Правильный вираж с креном семьдесят пять градусов на приличной скорости. Перегрузка вжимает в кресло сотнями килограммов, но надо держать машину ровно, чтобы завершив круг, она встряхнулась как жеребец, попав в собственную спутную струю*. А затем крутая нисходящая бочка, когда скорость растет, и сейчас вмажешь в кажущееся каменным облако. Но ныряешь в нее, в эту молочную белизну, и круто переламываешь траекторию вверх, вырываясь к солнцу. А под тобой огромная белая равнина облачности с выдающимися вверх клубящимися горными пиками. И зигзагом между ними не снижая скорости. Н-да, не рассчитал чуток. Все-таки, знакопеременные перегрузки в тринадцать «же» даже для усиленного «Яка» многовато. Нет, силовой набор фюзеляжа из титановых сплавов не порвался, но его немного повело. Геометрия и аэродинамика самолета серьезно нарушены. Когда я понял, что машина практически неуправляема, спасать ее было уже поздно. Пришлось покинуть многострадальную ласточку. Ничего, записи "черных ящиков", давным-давно установленных на моей машине, принесут свою пользу нашей авиационной науке.

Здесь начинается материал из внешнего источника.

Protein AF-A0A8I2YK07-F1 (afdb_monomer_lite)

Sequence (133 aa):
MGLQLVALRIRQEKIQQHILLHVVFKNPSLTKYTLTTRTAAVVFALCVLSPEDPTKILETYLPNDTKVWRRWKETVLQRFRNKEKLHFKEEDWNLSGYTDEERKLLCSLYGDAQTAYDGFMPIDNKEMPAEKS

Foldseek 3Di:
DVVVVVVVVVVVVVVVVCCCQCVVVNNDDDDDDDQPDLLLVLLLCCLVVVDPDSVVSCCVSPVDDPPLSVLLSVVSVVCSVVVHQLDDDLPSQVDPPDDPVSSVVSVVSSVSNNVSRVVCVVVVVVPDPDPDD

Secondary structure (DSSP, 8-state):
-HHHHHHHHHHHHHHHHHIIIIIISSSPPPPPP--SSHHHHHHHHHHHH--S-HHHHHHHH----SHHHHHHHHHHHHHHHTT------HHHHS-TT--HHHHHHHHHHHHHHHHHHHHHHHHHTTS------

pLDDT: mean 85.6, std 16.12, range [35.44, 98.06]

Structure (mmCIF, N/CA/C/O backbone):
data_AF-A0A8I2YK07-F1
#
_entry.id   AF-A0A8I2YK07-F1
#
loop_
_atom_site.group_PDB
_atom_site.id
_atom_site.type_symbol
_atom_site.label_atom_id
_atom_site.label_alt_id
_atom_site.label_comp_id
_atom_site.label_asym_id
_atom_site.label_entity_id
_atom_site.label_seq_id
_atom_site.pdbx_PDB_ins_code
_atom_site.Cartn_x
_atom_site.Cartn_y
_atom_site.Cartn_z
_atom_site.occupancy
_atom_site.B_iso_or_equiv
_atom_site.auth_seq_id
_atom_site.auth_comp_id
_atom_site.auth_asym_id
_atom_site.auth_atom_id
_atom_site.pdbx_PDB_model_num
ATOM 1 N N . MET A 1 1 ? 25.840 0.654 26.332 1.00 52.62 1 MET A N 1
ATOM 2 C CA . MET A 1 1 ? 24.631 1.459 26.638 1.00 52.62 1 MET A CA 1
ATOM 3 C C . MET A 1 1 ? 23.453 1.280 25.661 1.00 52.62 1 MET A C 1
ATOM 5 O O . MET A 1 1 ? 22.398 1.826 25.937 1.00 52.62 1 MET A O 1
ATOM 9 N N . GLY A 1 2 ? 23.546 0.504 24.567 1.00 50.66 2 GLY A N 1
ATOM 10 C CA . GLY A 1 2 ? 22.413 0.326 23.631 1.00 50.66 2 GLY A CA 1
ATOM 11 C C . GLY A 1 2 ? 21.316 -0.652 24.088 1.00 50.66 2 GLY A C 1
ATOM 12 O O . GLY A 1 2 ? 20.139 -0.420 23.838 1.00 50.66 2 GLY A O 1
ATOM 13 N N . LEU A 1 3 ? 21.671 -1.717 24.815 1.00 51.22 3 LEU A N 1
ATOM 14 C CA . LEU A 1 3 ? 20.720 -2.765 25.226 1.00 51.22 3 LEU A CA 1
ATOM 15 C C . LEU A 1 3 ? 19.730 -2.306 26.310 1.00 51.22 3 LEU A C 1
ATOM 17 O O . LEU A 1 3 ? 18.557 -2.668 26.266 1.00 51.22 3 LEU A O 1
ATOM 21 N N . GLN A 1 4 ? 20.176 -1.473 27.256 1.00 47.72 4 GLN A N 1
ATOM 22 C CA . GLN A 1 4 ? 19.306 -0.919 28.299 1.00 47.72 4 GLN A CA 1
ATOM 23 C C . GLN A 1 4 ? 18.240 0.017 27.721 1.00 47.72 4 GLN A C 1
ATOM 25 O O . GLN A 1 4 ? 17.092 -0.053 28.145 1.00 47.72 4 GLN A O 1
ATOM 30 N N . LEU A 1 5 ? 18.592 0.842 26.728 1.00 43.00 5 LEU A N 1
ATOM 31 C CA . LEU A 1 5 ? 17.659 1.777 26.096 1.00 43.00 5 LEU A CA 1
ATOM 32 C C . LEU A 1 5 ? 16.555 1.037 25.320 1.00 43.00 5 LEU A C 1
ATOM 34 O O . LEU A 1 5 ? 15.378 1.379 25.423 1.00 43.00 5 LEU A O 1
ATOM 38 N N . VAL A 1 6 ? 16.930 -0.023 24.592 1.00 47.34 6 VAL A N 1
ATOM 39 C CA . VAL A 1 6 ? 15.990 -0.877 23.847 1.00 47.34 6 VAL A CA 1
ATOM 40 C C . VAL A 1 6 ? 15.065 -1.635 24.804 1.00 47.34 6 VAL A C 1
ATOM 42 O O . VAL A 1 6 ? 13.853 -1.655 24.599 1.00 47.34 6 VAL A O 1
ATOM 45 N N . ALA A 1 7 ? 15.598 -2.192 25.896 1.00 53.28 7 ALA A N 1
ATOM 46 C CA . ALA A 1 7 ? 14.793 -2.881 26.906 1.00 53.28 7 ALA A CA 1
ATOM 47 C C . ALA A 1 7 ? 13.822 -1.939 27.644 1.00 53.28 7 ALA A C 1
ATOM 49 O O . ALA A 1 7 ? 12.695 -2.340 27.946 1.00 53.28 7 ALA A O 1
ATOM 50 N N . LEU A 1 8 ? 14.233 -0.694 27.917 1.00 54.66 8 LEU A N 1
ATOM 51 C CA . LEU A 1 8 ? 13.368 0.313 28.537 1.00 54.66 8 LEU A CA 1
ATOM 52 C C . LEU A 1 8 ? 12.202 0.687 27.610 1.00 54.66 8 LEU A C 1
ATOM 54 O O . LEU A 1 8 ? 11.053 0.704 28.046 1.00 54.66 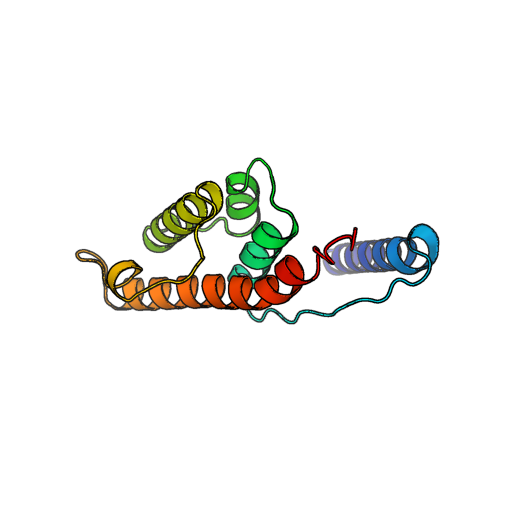8 LEU A O 1
ATOM 58 N N . ARG A 1 9 ? 12.488 0.902 26.319 1.00 55.94 9 ARG A N 1
ATOM 59 C CA . ARG A 1 9 ? 11.481 1.244 25.304 1.00 55.94 9 ARG A CA 1
ATOM 60 C C . ARG A 1 9 ? 10.460 0.121 25.097 1.00 55.94 9 ARG A C 1
ATOM 62 O O . ARG A 1 9 ? 9.261 0.373 25.144 1.00 55.94 9 ARG A O 1
ATOM 69 N N . ILE A 1 10 ? 10.924 -1.128 24.979 1.00 59.78 10 ILE A N 1
ATOM 70 C CA . ILE A 1 10 ? 10.046 -2.308 24.865 1.00 59.78 10 ILE A CA 1
ATOM 71 C C . ILE A 1 10 ? 9.132 -2.435 26.093 1.00 59.78 10 ILE A C 1
ATOM 73 O O . ILE A 1 10 ? 7.966 -2.813 25.977 1.00 59.78 10 ILE A O 1
ATOM 77 N N . ARG A 1 11 ? 9.649 -2.131 27.290 1.00 66.44 11 ARG A N 1
ATOM 78 C CA . ARG A 1 11 ? 8.863 -2.187 28.528 1.00 66.44 11 ARG A CA 1
ATOM 79 C C . ARG A 1 11 ? 7.775 -1.113 28.548 1.00 66.44 11 ARG A C 1
ATOM 81 O O . ARG A 1 11 ? 6.660 -1.408 28.964 1.00 66.44 11 ARG A O 1
ATOM 88 N N . GLN A 1 12 ? 8.080 0.093 28.078 1.00 76.44 12 GLN A N 1
ATOM 89 C CA . GLN A 1 12 ? 7.122 1.192 28.016 1.00 76.44 12 GLN A CA 1
ATOM 90 C C . GLN A 1 12 ? 5.957 0.883 27.067 1.00 76.44 12 GLN A C 1
ATOM 92 O O . GLN A 1 12 ? 4.809 1.050 27.465 1.00 76.44 12 GLN A O 1
ATOM 97 N N . GLU A 1 13 ? 6.232 0.356 25.871 1.00 78.44 13 GLU A N 1
ATOM 98 C CA . GLU A 1 13 ? 5.191 -0.023 24.900 1.00 78.44 13 GLU A CA 1
ATOM 99 C C . GLU A 1 13 ? 4.271 -1.121 25.454 1.00 78.44 13 GLU A C 1
ATOM 101 O O . GLU A 1 13 ? 3.049 -1.000 25.388 1.00 78.44 13 GLU A O 1
ATOM 106 N N . LYS A 1 14 ? 4.836 -2.157 26.092 1.00 79.81 14 LYS A N 1
ATOM 107 C CA . LYS A 1 14 ? 4.044 -3.226 26.726 1.00 79.81 14 LYS A CA 1
ATOM 108 C C . LYS A 1 14 ? 3.177 -2.714 27.873 1.00 79.81 14 LYS A C 1
ATOM 110 O O . LYS A 1 14 ? 2.035 -3.144 28.007 1.00 79.81 14 LYS A O 1
ATOM 115 N N . ILE A 1 15 ? 3.704 -1.804 28.695 1.00 85.25 15 ILE A N 1
ATOM 116 C CA . ILE A 1 15 ? 2.943 -1.185 29.789 1.00 85.25 15 ILE A CA 1
ATOM 117 C C . ILE A 1 15 ? 1.820 -0.313 29.222 1.00 85.25 15 ILE A C 1
ATOM 119 O O . ILE A 1 15 ? 0.685 -0.429 29.670 1.00 85.25 15 ILE A O 1
ATOM 123 N N . GLN A 1 16 ? 2.105 0.517 28.217 1.00 83.94 16 GLN A N 1
ATOM 124 C CA . GLN A 1 16 ? 1.102 1.365 27.569 1.00 83.94 16 GLN A CA 1
ATOM 125 C C . GLN A 1 16 ? -0.004 0.533 26.924 1.00 83.94 16 GLN A C 1
ATOM 127 O O . GLN A 1 16 ? -1.180 0.810 27.144 1.00 83.94 16 GLN A O 1
ATOM 132 N N . GLN A 1 17 ? 0.358 -0.526 26.197 1.00 85.00 17 GLN A N 1
ATOM 133 C CA . GLN A 1 17 ? -0.604 -1.451 25.609 1.00 85.00 17 GLN A CA 1
ATOM 134 C C . GLN A 1 17 ? -1.447 -2.143 26.688 1.00 85.00 17 GLN A C 1
ATOM 136 O O . GLN A 1 17 ? -2.662 -2.250 26.540 1.00 85.00 17 GLN A O 1
ATOM 141 N N . HIS A 1 18 ? -0.828 -2.581 27.788 1.00 86.06 18 HIS A N 1
ATOM 142 C CA . HIS A 1 18 ? -1.544 -3.207 28.897 1.00 86.06 18 HIS A CA 1
ATOM 143 C C . HIS A 1 18 ? -2.544 -2.240 29.546 1.00 86.06 18 HIS A C 1
ATOM 145 O O . HIS A 1 18 ? -3.711 -2.586 29.716 1.00 86.06 18 HIS A O 1
ATOM 151 N N . ILE A 1 19 ? -2.116 -1.014 29.858 1.00 86.62 19 ILE A N 1
ATOM 152 C CA . ILE A 1 19 ? -2.994 0.026 30.410 1.00 86.62 19 ILE A CA 1
ATOM 153 C C . ILE A 1 19 ? -4.149 0.300 29.444 1.00 86.62 19 ILE A C 1
ATOM 155 O O . ILE A 1 19 ? -5.309 0.305 29.849 1.00 86.62 19 ILE A O 1
ATOM 159 N N . LEU A 1 20 ? -3.853 0.472 28.158 1.00 84.19 20 LEU A N 1
ATOM 160 C CA . LEU A 1 20 ? -4.865 0.759 27.151 1.00 84.19 20 LEU A CA 1
ATOM 161 C C . LEU A 1 20 ? -5.920 -0.357 27.068 1.00 84.19 20 LEU A C 1
ATOM 163 O O . LEU A 1 20 ? -7.114 -0.084 27.138 1.00 84.19 20 LEU A O 1
ATOM 167 N N . LEU A 1 21 ? -5.499 -1.620 26.972 1.00 87.75 21 LEU A N 1
ATOM 168 C CA . LEU A 1 21 ? -6.418 -2.749 26.804 1.00 87.75 21 LEU A CA 1
ATOM 169 C C . LEU A 1 21 ? -7.194 -3.088 28.078 1.00 87.75 21 LEU A C 1
ATOM 171 O O . LEU A 1 21 ? -8.399 -3.328 28.021 1.00 87.75 21 LEU A O 1
ATOM 175 N N . HIS A 1 22 ? -6.518 -3.125 29.224 1.00 85.94 22 HIS A N 1
ATOM 176 C CA . HIS A 1 22 ? -7.101 -3.661 30.452 1.00 85.94 22 HIS A CA 1
ATOM 177 C C . HIS A 1 22 ? -7.694 -2.579 31.355 1.00 85.94 22 HIS A C 1
ATOM 179 O O . HIS A 1 22 ? -8.700 -2.832 32.013 1.00 85.94 22 HIS A O 1
ATOM 185 N N . VAL A 1 23 ? -7.110 -1.377 31.373 1.00 85.94 23 VAL A N 1
ATOM 186 C CA . VAL A 1 23 ? -7.572 -0.275 32.232 1.00 85.94 23 VAL A CA 1
ATOM 187 C C . VAL A 1 23 ? -8.540 0.633 31.476 1.00 85.94 23 VAL A C 1
ATOM 189 O O . VAL A 1 23 ? -9.638 0.883 31.964 1.00 85.94 23 VAL A O 1
ATOM 192 N N . VAL A 1 24 ? -8.163 1.102 30.281 1.00 87.25 24 VAL A N 1
ATOM 193 C CA . VAL A 1 24 ? -8.976 2.067 29.516 1.00 87.25 24 VAL A CA 1
ATOM 194 C C . VAL A 1 24 ? -10.144 1.369 28.818 1.00 87.25 24 VAL A C 1
ATOM 196 O O . VAL A 1 24 ? -11.298 1.721 29.051 1.00 87.25 24 VAL A O 1
ATOM 199 N N . PHE A 1 25 ? -9.863 0.344 28.008 1.00 83.25 25 PHE A N 1
ATOM 200 C CA . PHE A 1 25 ? -10.883 -0.363 27.225 1.00 83.25 25 PHE A CA 1
ATOM 201 C C . PHE A 1 25 ? -11.542 -1.546 27.945 1.00 83.25 25 PHE A C 1
ATOM 203 O O . PHE A 1 25 ? -12.437 -2.173 27.383 1.00 83.25 25 PHE A O 1
ATOM 210 N N . LYS A 1 26 ? -11.138 -1.844 29.186 1.00 88.25 26 LYS A N 1
ATOM 211 C CA . LYS A 1 26 ? -11.749 -2.875 30.044 1.00 88.25 26 LYS A CA 1
ATOM 212 C C . LYS A 1 26 ? -11.870 -4.260 29.381 1.00 88.25 26 LYS A C 1
ATOM 214 O O . LYS A 1 26 ? -12.911 -4.901 29.481 1.00 88.25 26 LYS A O 1
ATOM 219 N N . ASN A 1 27 ? -10.786 -4.757 28.783 1.00 83.12 27 ASN A N 1
ATOM 220 C CA . ASN A 1 27 ? -10.707 -6.064 28.109 1.00 83.12 27 ASN A CA 1
ATOM 221 C C . ASN A 1 27 ? -11.623 -6.175 26.874 1.00 83.12 27 ASN A C 1
ATOM 223 O O . ASN A 1 27 ? -12.530 -7.011 26.852 1.00 83.12 27 ASN A O 1
ATOM 227 N N . PRO A 1 28 ? -11.395 -5.362 25.828 1.00 85.44 28 PRO A N 1
ATOM 228 C CA . PRO A 1 28 ? -12.173 -5.470 24.603 1.00 85.44 28 PRO A CA 1
ATOM 229 C C . PRO A 1 28 ? -11.914 -6.817 23.915 1.00 85.44 28 PRO A C 1
ATOM 231 O O . PRO A 1 28 ? -10.833 -7.400 24.033 1.00 85.44 28 PRO A O 1
ATOM 234 N N . SER A 1 29 ? -12.886 -7.288 23.133 1.00 83.44 29 SER A N 1
ATOM 235 C CA . SER A 1 29 ? -12.644 -8.382 22.191 1.00 83.44 29 SER A CA 1
ATOM 236 C C . SER A 1 29 ? -11.684 -7.900 21.103 1.00 83.44 29 SER A C 1
ATOM 238 O O . SER A 1 29 ? -11.993 -6.962 20.369 1.00 83.44 29 SER A O 1
ATOM 240 N N . LEU A 1 30 ? -10.516 -8.532 20.996 1.00 80.38 30 LEU A N 1
ATOM 241 C CA . LEU A 1 30 ? -9.490 -8.170 20.022 1.00 80.38 30 LEU A CA 1
ATOM 242 C C . LEU A 1 30 ? -9.478 -9.153 18.858 1.00 80.38 30 LEU A C 1
ATOM 244 O O . LEU A 1 30 ? -9.407 -10.365 19.056 1.00 80.38 30 LEU A O 1
ATOM 248 N N . THR A 1 31 ? -9.451 -8.620 17.639 1.00 80.56 31 THR A N 1
ATOM 249 C CA . THR A 1 31 ? -9.147 -9.412 16.445 1.00 80.56 31 THR A CA 1
ATOM 250 C C . THR A 1 31 ? -7.679 -9.222 16.095 1.00 80.56 31 THR A C 1
ATOM 252 O O . THR A 1 31 ? -7.224 -8.099 15.878 1.00 80.56 31 THR A O 1
ATOM 255 N N . LYS A 1 32 ? -6.918 -10.318 16.064 1.00 81.00 32 LYS A N 1
ATOM 256 C CA . LYS A 1 32 ? -5.502 -10.290 15.695 1.00 81.00 32 LYS A CA 1
ATOM 257 C C . LYS A 1 32 ? -5.355 -10.479 14.188 1.00 81.00 32 LYS A C 1
ATOM 259 O O . LYS A 1 32 ? -5.715 -11.528 13.664 1.00 81.00 32 LYS A O 1
ATOM 264 N N . TYR A 1 33 ? -4.739 -9.503 13.530 1.00 80.12 33 TYR A N 1
ATOM 265 C CA . TYR A 1 33 ? -4.332 -9.594 12.129 1.00 80.12 33 TYR A CA 1
ATOM 266 C C . TYR A 1 33 ? -2.836 -9.890 12.047 1.00 80.12 33 TYR A C 1
ATOM 268 O O . TYR A 1 33 ? -2.038 -9.306 12.781 1.00 80.12 33 TYR A O 1
ATOM 276 N N . THR A 1 34 ? -2.455 -10.824 11.176 1.00 82.62 34 THR A N 1
ATOM 277 C CA . THR A 1 34 ? -1.049 -11.170 10.941 1.00 82.62 34 THR A CA 1
ATOM 278 C C . THR A 1 34 ? -0.656 -10.666 9.563 1.00 82.62 34 THR A C 1
ATOM 280 O O . THR A 1 34 ? -1.146 -11.175 8.561 1.00 82.62 34 THR A O 1
ATOM 283 N N . LEU A 1 35 ? 0.214 -9.659 9.526 1.00 87.19 35 LEU A N 1
ATOM 284 C CA . LEU A 1 35 ? 0.735 -9.058 8.299 1.00 87.19 35 LEU A CA 1
ATOM 285 C C . LEU A 1 35 ? 2.221 -9.396 8.217 1.00 87.19 35 LEU A C 1
ATOM 287 O O . LEU A 1 35 ? 2.978 -9.135 9.151 1.00 87.19 35 LEU A O 1
ATOM 291 N N . THR A 1 36 ? 2.618 -10.050 7.131 1.00 87.75 36 THR A N 1
ATOM 292 C CA . THR A 1 36 ? 3.950 -10.656 6.983 1.00 87.75 36 THR A CA 1
ATOM 293 C C . THR A 1 36 ? 5.006 -9.663 6.508 1.00 87.75 36 THR A C 1
ATOM 295 O O . THR A 1 36 ? 6.195 -9.889 6.730 1.00 87.75 36 THR A O 1
ATOM 298 N N . THR A 1 37 ? 4.593 -8.546 5.903 1.00 94.44 37 THR A N 1
ATOM 299 C CA . THR A 1 37 ? 5.489 -7.498 5.407 1.00 94.44 37 THR A CA 1
ATOM 300 C C . THR A 1 37 ? 5.169 -6.145 6.036 1.00 94.44 37 THR A C 1
ATOM 302 O O . THR A 1 37 ? 4.025 -5.831 6.377 1.00 94.44 37 THR A O 1
ATOM 305 N N . ARG A 1 38 ? 6.199 -5.298 6.175 1.00 93.75 38 ARG A N 1
ATOM 306 C CA . ARG A 1 38 ? 6.022 -3.907 6.626 1.00 93.75 38 ARG A CA 1
ATOM 307 C C . ARG A 1 38 ? 5.111 -3.131 5.671 1.00 93.75 38 ARG A C 1
ATOM 309 O O . ARG A 1 38 ? 4.310 -2.327 6.127 1.00 93.75 38 ARG A O 1
ATOM 316 N N . THR A 1 39 ? 5.223 -3.383 4.368 1.00 96.50 39 THR A N 1
ATOM 317 C CA . THR A 1 39 ? 4.379 -2.770 3.336 1.00 96.50 39 THR A CA 1
ATOM 318 C C . THR A 1 39 ? 2.905 -3.092 3.576 1.00 96.50 39 THR A C 1
ATOM 320 O O . THR A 1 39 ? 2.104 -2.167 3.700 1.00 96.50 39 THR A O 1
ATOM 323 N N . ALA A 1 40 ? 2.558 -4.373 3.751 1.00 96.19 40 ALA A N 1
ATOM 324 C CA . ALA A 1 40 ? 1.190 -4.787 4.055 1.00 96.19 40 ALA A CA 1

Опускаться на парашюте внутри облачности оказалось довольно неприятно. А когда показалась земля, высота была всего четыреста метров, и отворачивать от маленького озера было уже поздно. Все-таки круглый спасательный парашют — это не похожее на прямоугольник крыло, на котором можно лететь почти горизонтально. Вот угораздило же меня угодить в это озеро. Искупаться в первых числах ноября, пробив сапогами тонкую корочку льда — что может быть веселее? Особенно если учесть, что мгновенно промокший меховой комбинезон ощутимо тянет ко дну, а липкие в воде стропы почему-то пытаются спутаться. Выбрался на берег среди льдинок минут через пять и устроил себе пробежку до виднеющегося недалеко поселка, возле которого чадили остатки моего «Яка». Стакан беленькой "для сугреву", как выразился директор местного совхоза в заячьей ушанке набекрень, явно не помешал. Связь здесь была хорошая, ведь электрификацию и телефонизацию Московской области мы успели завершить еще до войны. Машины за мной, оказывается, уже вышли, а вертолет по такой погоде я выпускать запретил. Но больше всего мне пришлось пожалеть о неудачном полете часом спустя, когда озверевший Колька вымещал всю свою злость и недовольство на моих спине и заднице березовым веником в парилке пилотской бани в Кубинке…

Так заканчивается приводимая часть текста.